GOAL OF THE EXERCISE |
Return every entry below without altering a word.

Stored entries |
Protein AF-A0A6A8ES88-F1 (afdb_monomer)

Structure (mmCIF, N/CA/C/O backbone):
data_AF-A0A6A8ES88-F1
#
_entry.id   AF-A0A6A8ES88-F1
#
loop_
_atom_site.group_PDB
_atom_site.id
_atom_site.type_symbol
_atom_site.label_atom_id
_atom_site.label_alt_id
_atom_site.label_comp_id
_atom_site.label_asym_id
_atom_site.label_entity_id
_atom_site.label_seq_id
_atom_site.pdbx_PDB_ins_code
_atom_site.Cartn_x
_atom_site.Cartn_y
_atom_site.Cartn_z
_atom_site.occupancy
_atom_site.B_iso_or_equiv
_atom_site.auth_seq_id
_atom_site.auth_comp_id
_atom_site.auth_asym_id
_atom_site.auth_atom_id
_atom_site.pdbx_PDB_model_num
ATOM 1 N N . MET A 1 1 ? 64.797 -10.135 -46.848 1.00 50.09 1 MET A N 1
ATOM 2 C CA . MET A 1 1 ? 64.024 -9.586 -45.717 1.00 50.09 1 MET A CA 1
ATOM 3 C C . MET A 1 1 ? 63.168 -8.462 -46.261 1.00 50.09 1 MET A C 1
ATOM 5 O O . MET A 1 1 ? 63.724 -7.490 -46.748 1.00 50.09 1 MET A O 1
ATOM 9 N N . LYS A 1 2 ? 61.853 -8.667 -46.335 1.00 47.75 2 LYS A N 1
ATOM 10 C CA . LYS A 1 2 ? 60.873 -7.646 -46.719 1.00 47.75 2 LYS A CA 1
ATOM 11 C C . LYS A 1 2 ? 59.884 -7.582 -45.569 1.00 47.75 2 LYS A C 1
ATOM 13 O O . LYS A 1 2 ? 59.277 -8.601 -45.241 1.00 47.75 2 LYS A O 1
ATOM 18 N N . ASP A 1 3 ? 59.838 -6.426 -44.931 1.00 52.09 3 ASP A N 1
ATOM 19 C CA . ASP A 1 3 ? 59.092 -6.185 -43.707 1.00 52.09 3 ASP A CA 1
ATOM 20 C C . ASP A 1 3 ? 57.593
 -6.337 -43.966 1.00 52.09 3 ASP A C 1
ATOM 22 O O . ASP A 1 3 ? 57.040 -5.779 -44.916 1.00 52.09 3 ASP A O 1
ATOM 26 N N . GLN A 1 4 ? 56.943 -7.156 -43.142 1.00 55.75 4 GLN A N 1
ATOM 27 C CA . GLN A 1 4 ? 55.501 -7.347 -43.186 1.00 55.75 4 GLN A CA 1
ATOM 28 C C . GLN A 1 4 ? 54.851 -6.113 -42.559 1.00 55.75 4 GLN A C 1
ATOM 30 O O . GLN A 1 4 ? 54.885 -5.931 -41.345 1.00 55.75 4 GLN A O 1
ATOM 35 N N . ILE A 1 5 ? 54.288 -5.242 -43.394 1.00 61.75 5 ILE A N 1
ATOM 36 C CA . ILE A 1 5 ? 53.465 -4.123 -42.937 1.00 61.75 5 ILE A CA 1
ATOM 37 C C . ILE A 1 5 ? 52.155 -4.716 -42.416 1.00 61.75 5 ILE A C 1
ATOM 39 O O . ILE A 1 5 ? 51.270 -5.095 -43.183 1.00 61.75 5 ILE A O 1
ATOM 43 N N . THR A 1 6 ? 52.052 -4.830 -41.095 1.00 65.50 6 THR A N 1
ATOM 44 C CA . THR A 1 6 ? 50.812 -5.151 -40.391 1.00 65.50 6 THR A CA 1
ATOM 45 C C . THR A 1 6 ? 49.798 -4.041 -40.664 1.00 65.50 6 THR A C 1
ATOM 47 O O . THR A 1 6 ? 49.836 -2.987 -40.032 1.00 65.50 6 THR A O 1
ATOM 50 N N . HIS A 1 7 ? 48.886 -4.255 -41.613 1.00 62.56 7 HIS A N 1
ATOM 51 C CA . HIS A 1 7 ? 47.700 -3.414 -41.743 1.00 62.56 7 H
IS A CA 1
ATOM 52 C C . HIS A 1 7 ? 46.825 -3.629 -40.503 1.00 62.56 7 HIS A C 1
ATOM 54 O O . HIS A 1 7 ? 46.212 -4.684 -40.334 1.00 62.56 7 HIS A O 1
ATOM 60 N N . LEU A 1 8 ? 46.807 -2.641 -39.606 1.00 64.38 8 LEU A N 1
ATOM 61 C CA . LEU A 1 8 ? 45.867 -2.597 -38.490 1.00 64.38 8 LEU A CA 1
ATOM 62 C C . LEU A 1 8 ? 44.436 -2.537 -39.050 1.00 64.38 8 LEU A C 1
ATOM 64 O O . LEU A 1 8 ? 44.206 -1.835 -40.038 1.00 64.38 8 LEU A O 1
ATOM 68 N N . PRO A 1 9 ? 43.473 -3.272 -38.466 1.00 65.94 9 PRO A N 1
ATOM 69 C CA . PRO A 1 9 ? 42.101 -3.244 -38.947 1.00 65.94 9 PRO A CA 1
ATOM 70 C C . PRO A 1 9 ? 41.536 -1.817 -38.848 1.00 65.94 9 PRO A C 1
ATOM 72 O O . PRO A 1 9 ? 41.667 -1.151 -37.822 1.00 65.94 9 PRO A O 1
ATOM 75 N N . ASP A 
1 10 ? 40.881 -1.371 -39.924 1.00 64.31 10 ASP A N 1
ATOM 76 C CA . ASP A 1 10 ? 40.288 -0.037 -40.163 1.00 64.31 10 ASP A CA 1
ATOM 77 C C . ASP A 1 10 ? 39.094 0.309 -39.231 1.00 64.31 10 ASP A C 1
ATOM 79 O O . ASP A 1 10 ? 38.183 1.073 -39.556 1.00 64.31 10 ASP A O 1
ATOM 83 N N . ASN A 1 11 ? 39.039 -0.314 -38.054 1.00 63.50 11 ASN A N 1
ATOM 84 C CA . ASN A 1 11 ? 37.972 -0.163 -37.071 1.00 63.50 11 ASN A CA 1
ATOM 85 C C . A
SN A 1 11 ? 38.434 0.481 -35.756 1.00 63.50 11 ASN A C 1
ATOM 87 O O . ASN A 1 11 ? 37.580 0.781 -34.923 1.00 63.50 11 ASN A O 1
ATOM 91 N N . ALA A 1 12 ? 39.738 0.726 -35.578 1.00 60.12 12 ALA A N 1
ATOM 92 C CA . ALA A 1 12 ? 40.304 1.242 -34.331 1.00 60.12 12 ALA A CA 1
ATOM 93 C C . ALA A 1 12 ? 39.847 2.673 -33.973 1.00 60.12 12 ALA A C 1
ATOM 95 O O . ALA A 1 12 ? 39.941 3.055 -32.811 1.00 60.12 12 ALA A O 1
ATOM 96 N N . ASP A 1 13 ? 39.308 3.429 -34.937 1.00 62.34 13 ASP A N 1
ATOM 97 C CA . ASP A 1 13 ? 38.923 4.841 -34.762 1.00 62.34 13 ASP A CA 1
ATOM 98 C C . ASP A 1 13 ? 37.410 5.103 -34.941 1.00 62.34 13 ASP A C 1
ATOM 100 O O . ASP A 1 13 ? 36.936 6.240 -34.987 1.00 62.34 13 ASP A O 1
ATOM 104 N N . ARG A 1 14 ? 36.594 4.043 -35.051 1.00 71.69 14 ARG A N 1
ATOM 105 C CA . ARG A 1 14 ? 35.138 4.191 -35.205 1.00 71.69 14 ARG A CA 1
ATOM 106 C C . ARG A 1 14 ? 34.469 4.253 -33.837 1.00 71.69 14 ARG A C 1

ANSWER TO THIS EXERCISE |
Protein AF-A0A6A8ES88-F1 (afdb_monomer)

Structure (mmCIF, N/CA/C/O backbone):
data_AF-A0A6A8ES88-F1
#
_entry.id   AF-A0A6A8ES88-F1
#
loop_
_atom_site.group_PDB
_atom_site.id
_atom_site.type_symbol
_atom_site.label_atom_id
_atom_site.label_alt_id
_atom_site.label_comp_id
_atom_site.label_asym_id
_atom_site.label_entity_id
_atom_site.label_seq_id
_atom_site.pdbx_PDB_ins_code
_atom_site.Cartn_x
_atom_site.Cartn_y
_atom_site.Cartn_z
_atom_site.occupancy
_atom_site.B_iso_or_equiv
_atom_site.auth_seq_id
_atom_site.auth_comp_id
_atom_site.auth_asym_id
_atom_site.auth_atom_id
_atom_site.pdbx_PDB_model_num
ATOM 1 N N . MET A 1 1 ? 64.797 -10.135 -46.848 1.00 50.09 1 MET A N 1
ATOM 2 C CA . MET A 1 1 ? 64.024 -9.586 -45.717 1.00 50.09 1 MET A CA 1
ATOM 3 C C . MET A 1 1 ? 63.168 -8.462 -46.261 1.00 50.09 1 MET A C 1
ATOM 5 O O . MET A 1 1 ? 63.724 -7.490 -46.748 1.00 50.09 1 MET A O 1
ATOM 9 N N . LYS A 1 2 ? 61.853 -8.667 -46.335 1.00 47.75 2 LYS A N 1
ATOM 10 C CA . LYS A 1 2 ? 60.873 -7.646 -46.719 1.00 47.75 2 LYS A CA 1
ATOM 11 C C . LYS A 1 2 ? 59.884 -7.582 -45.569 1.00 47.75 2 LYS A C 1
ATOM 13 O O . LYS A 1 2 ? 59.277 -8.601 -45.241 1.00 47.75 2 LYS A O 1
ATOM 18 N N . ASP A 1 3 ? 59.838 -6.426 -44.931 1.00 52.09 3 ASP A N 1
ATOM 19 C CA . ASP A 1 3 ? 59.092 -6.185 -43.707 1.00 52.09 3 ASP A CA 1
ATOM 20 C C . ASP A 1 3 ? 57.593
 -6.337 -43.966 1.00 52.09 3 ASP A C 1
ATOM 22 O O . ASP A 1 3 ? 57.040 -5.779 -44.916 1.00 52.09 3 ASP A O 1
ATOM 26 N N . GLN A 1 4 ? 56.943 -7.156 -43.142 1.00 55.75 4 GLN A N 1
ATOM 27 C CA . GLN A 1 4 ? 55.501 -7.347 -43.186 1.00 55.75 4 GLN A CA 1
ATOM 28 C C . GLN A 1 4 ? 54.851 -6.113 -42.559 1.00 55.75 4 GLN A C 1
ATOM 30 O O . GLN A 1 4 ? 54.885 -5.931 -41.345 1.00 55.75 4 GLN A O 1
ATOM 35 N N . ILE A 1 5 ? 54.288 -5.242 -43.394 1.00 61.75 5 ILE A N 1
ATOM 36 C CA . ILE A 1 5 ? 53.465 -4.123 -42.937 1.00 61.75 5 ILE A CA 1
ATOM 37 C C . ILE A 1 5 ? 52.155 -4.716 -42.416 1.00 61.75 5 ILE A C 1
ATOM 39 O O . ILE A 1 5 ? 51.270 -5.095 -43.183 1.00 61.75 5 ILE A O 1
ATOM 43 N N . THR A 1 6 ? 52.052 -4.830 -41.095 1.00 65.50 6 THR A N 1
ATOM 44 C CA . THR A 1 6 ? 50.812 -5.151 -40.391 1.00 65.50 6 THR A CA 1
ATOM 45 C C . THR A 1 6 ? 49.798 -4.041 -40.664 1.00 65.50 6 THR A C 1
ATOM 47 O O . THR A 1 6 ? 49.836 -2.987 -40.032 1.00 65.50 6 THR A O 1
ATOM 50 N N . HIS A 1 7 ? 48.886 -4.255 -41.613 1.00 62.56 7 HIS A N 1
ATOM 51 C CA . HIS A 1 7 ? 47.700 -3.414 -41.743 1.00 62.56 7 H
IS A CA 1
ATOM 52 C C . HIS A 1 7 ? 46.825 -3.629 -40.503 1.00 62.56 7 HIS A C 1
ATOM 54 O O . HIS A 1 7 ? 46.212 -4.684 -40.334 1.00 62.56 7 HIS A O 1
ATOM 60 N N . LEU A 1 8 ? 46.807 -2.641 -39.606 1.00 64.38 8 LEU A N 1
ATOM 61 C CA . LEU A 1 8 ? 45.867 -2.597 -38.490 1.00 64.38 8 LEU A CA 1
ATOM 62 C C . LEU A 1 8 ? 44.436 -2.537 -39.050 1.00 64.38 8 LEU A C 1
ATOM 64 O O . LEU A 1 8 ? 44.206 -1.835 -40.038 1.00 64.38 8 LEU A O 1
ATOM 68 N N . PRO A 1 9 ? 43.473 -3.272 -38.466 1.00 65.94 9 PRO A N 1
ATOM 69 C CA . PRO A 1 9 ? 42.101 -3.244 -38.947 1.00 65.94 9 PRO A CA 1
ATOM 70 C C . PRO A 1 9 ? 41.536 -1.817 -38.848 1.00 65.94 9 PRO A C 1
ATOM 72 O O . PRO A 1 9 ? 41.667 -1.151 -37.822 1.00 65.94 9 PRO A O 1
ATOM 75 N N . ASP A 
1 10 ? 40.881 -1.371 -39.924 1.00 64.31 10 ASP A N 1
ATOM 76 C CA . ASP A 1 10 ? 40.288 -0.037 -40.163 1.00 64.31 10 ASP A CA 1
ATOM 77 C C . ASP A 1 10 ? 39.094 0.309 -39.231 1.00 64.31 10 ASP A C 1
ATOM 79 O O . ASP A 1 10 ? 38.183 1.073 -39.556 1.00 64.31 10 ASP A O 1
ATOM 83 N N . ASN A 1 11 ? 39.039 -0.314 -38.054 1.00 63.50 11 ASN A N 1
ATOM 84 C CA . ASN A 1 11 ? 37.972 -0.163 -37.071 1.00 63.50 11 ASN A CA 1
ATOM 85 C C . A
SN A 1 11 ? 38.434 0.481 -35.756 1.00 63.50 11 ASN A C 1
ATOM 87 O O . ASN A 1 11 ? 37.580 0.781 -34.923 1.00 63.50 11 ASN A O 1
ATOM 91 N N . ALA A 1 12 ? 39.738 0.726 -35.578 1.00 60.12 12 ALA A N 1
ATOM 92 C CA . ALA A 1 12 ? 40.304 1.242 -34.331 1.00 60.12 12 ALA A CA 1
ATOM 93 C C . ALA A 1 12 ? 39.847 2.673 -33.973 1.00 60.12 12 ALA A C 1
ATOM 95 O O . ALA A 1 12 ? 39.941 3.055 -32.811 1.00 60.12 12 ALA A O 1
ATOM 96 N N . ASP A 1 13 ? 39.308 3.429 -34.937 1.00 62.34 13 ASP A N 1
ATOM 97 C CA . ASP A 1 13 ? 38.923 4.841 -34.762 1.00 62.34 13 ASP A CA 1
ATOM 98 C C . ASP A 1 13 ? 37.410 5.103 -34.941 1.00 62.34 13 ASP A C 1
ATOM 100 O O . ASP A 1 13 ? 36.936 6.240 -34.987 1.00 62.34 13 ASP A O 1
ATOM 104 N N . ARG A 1 14 ? 36.594 4.043 -35.051 1.00 71.69 14 ARG A N 1
ATOM 105 C CA . ARG A 1 14 ? 35.138 4.191 -35.205 1.00 71.69 14 ARG A CA 1
ATOM 106 C C . ARG A 1 14 ? 34.469 4.253 -33.837 1.00 71.69 14 ARG A C 1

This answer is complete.